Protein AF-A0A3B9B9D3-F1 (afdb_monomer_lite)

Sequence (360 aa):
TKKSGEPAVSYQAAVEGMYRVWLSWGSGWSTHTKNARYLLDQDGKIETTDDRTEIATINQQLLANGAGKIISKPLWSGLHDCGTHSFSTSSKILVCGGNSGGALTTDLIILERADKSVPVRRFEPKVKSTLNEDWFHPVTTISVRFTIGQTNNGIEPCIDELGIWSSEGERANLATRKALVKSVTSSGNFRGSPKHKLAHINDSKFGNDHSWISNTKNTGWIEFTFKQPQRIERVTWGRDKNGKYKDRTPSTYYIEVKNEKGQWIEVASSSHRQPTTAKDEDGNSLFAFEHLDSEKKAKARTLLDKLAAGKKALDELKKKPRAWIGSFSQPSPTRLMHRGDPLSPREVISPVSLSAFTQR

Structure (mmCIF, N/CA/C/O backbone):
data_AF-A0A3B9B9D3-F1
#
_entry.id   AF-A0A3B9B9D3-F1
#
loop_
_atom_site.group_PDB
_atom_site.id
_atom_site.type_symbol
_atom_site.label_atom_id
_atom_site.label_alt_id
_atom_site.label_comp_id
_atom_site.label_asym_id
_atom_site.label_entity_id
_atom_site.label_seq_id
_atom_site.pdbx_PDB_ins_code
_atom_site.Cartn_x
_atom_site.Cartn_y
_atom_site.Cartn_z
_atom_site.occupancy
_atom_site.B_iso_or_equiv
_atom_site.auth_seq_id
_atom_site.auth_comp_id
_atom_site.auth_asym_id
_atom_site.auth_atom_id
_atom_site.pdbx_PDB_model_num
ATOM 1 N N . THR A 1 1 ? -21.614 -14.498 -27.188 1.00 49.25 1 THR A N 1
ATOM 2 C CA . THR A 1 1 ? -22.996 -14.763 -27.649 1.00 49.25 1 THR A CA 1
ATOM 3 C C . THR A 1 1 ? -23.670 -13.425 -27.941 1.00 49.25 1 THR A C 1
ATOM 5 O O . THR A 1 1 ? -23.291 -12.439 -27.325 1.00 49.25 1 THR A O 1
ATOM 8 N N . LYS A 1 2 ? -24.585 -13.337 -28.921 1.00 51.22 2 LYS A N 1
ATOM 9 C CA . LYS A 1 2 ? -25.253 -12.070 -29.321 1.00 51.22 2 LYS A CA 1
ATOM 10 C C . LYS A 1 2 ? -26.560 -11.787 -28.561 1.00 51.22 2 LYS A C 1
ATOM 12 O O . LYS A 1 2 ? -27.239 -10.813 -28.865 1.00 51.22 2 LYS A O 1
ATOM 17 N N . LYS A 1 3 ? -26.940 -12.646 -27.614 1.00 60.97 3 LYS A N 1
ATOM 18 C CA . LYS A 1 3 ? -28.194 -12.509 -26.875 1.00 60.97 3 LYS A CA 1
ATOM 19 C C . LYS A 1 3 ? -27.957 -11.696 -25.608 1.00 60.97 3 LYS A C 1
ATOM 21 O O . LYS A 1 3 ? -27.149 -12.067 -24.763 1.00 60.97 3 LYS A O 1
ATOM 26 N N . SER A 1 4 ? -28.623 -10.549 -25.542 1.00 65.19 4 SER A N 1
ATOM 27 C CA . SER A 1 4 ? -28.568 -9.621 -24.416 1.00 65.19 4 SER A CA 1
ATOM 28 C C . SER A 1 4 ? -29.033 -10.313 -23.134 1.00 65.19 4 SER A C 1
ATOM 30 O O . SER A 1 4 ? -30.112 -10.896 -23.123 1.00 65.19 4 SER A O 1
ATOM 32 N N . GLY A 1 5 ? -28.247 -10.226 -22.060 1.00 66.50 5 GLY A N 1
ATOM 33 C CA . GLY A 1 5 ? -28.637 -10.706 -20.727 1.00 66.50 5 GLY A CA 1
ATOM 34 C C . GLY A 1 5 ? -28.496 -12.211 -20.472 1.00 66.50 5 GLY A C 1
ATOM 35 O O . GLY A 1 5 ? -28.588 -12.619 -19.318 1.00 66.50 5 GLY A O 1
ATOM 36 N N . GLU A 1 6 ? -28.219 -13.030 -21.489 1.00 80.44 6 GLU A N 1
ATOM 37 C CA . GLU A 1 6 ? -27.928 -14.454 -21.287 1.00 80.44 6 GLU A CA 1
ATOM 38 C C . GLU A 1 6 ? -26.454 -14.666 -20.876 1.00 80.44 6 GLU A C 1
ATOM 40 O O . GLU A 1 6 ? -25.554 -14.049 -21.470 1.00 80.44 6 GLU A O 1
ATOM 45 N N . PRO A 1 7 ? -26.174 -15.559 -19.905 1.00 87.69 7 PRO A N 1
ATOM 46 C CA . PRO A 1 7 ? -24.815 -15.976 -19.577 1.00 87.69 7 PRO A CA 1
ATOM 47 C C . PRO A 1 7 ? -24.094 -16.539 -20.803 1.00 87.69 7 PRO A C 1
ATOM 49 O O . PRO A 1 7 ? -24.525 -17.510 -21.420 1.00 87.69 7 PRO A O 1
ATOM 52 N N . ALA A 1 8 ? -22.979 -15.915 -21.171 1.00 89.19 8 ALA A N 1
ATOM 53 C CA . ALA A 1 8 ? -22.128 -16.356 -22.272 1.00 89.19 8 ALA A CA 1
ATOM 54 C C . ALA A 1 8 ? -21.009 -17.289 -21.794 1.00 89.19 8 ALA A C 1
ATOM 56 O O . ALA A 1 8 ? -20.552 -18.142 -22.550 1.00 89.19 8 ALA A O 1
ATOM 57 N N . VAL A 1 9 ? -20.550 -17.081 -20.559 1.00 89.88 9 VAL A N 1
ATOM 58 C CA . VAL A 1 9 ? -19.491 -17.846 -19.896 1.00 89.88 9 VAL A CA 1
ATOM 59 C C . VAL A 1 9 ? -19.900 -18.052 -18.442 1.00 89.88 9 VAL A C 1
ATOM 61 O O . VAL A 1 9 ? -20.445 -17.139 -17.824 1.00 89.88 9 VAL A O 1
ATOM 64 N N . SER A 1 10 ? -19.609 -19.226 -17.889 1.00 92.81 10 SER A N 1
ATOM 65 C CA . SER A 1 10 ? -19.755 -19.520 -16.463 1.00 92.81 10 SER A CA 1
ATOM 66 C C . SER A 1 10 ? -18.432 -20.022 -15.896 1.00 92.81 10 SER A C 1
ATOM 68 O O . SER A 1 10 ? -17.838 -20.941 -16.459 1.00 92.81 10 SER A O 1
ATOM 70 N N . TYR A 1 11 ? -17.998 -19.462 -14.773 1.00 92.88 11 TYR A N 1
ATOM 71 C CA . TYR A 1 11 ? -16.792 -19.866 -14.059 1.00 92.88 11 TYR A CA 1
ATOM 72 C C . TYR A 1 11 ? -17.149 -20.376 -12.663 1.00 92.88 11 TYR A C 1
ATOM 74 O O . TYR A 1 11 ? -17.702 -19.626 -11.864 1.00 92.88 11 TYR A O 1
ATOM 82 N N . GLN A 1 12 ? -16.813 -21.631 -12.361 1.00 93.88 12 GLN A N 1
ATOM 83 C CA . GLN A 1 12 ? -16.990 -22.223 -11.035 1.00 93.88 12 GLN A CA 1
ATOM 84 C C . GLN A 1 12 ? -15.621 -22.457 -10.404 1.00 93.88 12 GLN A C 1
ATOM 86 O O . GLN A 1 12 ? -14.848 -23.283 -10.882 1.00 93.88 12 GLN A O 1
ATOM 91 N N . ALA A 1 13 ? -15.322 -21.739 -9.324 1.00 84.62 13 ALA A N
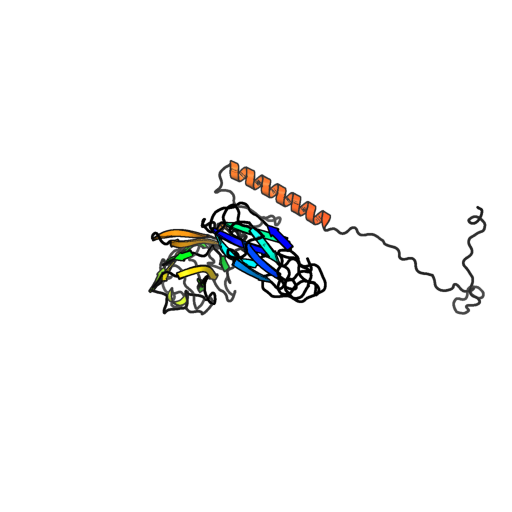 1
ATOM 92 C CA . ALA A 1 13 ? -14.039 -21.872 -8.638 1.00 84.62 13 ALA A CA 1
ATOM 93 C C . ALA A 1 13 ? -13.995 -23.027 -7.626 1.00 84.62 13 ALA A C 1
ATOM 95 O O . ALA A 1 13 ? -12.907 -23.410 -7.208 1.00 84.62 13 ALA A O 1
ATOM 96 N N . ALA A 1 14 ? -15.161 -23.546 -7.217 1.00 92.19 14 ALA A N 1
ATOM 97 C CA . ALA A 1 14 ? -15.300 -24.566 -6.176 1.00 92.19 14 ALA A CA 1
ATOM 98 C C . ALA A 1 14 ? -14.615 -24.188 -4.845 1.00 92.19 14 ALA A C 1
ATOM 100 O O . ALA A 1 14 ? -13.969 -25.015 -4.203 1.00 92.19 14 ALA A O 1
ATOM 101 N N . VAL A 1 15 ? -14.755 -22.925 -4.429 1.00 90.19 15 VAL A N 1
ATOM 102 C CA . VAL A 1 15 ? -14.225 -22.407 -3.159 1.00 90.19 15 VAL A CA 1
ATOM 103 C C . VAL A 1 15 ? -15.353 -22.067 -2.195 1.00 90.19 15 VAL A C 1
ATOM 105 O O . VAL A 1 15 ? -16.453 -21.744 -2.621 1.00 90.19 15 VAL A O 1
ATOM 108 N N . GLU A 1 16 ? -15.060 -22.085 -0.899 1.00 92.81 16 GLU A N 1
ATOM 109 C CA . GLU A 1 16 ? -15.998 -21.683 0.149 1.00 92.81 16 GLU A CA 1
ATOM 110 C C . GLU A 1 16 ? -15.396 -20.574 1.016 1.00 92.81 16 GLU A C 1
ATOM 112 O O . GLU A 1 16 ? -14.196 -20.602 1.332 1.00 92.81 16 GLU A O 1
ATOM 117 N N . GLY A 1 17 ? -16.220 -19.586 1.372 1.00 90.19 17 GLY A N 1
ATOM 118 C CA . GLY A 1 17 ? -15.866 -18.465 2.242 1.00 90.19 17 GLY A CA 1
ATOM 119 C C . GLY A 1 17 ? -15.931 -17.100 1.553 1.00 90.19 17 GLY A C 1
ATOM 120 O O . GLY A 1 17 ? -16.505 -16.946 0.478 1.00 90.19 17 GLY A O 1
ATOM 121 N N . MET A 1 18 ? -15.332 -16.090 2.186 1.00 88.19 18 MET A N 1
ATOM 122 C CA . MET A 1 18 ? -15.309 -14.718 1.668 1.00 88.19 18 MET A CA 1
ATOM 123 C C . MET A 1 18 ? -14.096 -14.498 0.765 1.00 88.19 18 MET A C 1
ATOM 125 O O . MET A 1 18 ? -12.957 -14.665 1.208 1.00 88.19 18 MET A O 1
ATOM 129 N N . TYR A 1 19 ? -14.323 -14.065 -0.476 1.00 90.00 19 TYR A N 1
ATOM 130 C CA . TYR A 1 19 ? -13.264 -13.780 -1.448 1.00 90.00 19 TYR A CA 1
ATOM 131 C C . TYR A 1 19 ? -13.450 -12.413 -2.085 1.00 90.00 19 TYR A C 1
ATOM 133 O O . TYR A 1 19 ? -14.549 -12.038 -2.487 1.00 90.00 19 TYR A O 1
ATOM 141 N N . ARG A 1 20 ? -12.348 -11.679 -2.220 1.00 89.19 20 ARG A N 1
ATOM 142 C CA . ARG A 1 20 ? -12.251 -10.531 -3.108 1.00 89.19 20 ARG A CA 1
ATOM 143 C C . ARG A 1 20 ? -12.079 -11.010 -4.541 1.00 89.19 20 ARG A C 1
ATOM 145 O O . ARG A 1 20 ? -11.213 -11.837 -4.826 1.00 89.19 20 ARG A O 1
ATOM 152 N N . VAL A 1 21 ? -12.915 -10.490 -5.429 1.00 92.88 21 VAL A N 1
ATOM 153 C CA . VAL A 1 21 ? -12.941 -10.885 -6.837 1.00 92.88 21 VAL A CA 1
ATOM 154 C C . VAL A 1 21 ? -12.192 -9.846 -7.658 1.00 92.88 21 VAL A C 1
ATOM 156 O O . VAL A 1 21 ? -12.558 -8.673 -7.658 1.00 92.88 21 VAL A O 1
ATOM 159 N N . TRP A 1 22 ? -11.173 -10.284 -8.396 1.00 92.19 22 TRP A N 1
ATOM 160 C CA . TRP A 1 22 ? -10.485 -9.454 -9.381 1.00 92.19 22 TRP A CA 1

________________________

Task objective:
Return only the lines spanning from the first line of the material through the line with "ATOM 1 N N .", copied exactly, both ends kept.

Completed task:
Protein AF-A0A3B9B9D3-F1 (afdb_monomer_lite)

Sequence (360 aa):
TKKSGEPAVSYQAAVEGMYRVWLSWGSGWSTHTKNARYLLDQDGKIETTDDRTEIATINQQLLANGAGKIISKPLWSGLHDCGTHSFSTSSKILVCGGNSGGALTTDLIILERADKSVPVRRFEPKVKSTLNEDWFHPVTTISVRFTIGQTNNGIEPCIDELGIWSSEGERANLATRKALVKSVTSSGNFRGSPKHKLAHINDSKFGNDHSWISNTKNTGWIEFTFKQPQRIERVTWGRDKNGKYKDRTPSTYYIEVKNEKGQWIEVASSSHRQPTTAKDEDGNSLFAFEHLDSEKKAKARTLLDKLAAGKKALDELKKKPRAWIGSFSQPSPTRLMHRGDPLSPREVISPVSLSAFTQR

Structure (mmCIF, N/CA/C/O backbone):
data_AF-A0A3B9B9D3-F1
#
_entry.id   AF-A0A3B9B9D3-F1
#
loop_
_atom_site.group_PDB
_atom_site.id
_atom_site.type_symbol
_atom_site.label_atom_id
_atom_site.label_alt_id
_atom_site.label_comp_id
_atom_site.label_asym_id
_atom_site.label_entity_id
_atom_site.label_seq_id
_atom_site.pdbx_PDB_ins_code
_atom_site.Cartn_x
_atom_site.Cartn_y
_atom_site.Cartn_z
_atom_site.occupancy
_atom_site.B_iso_or_equiv
_atom_site.auth_seq_id
_atom_site.auth_comp_id
_atom_site.auth_asym_id
_atom_site.auth_atom_id
_atom_site.pdbx_PDB_model_num
ATOM 1 N N . THR A 1 1 ? -21.614 -14.498 -27.188 1.00 49.25 1 THR A N 1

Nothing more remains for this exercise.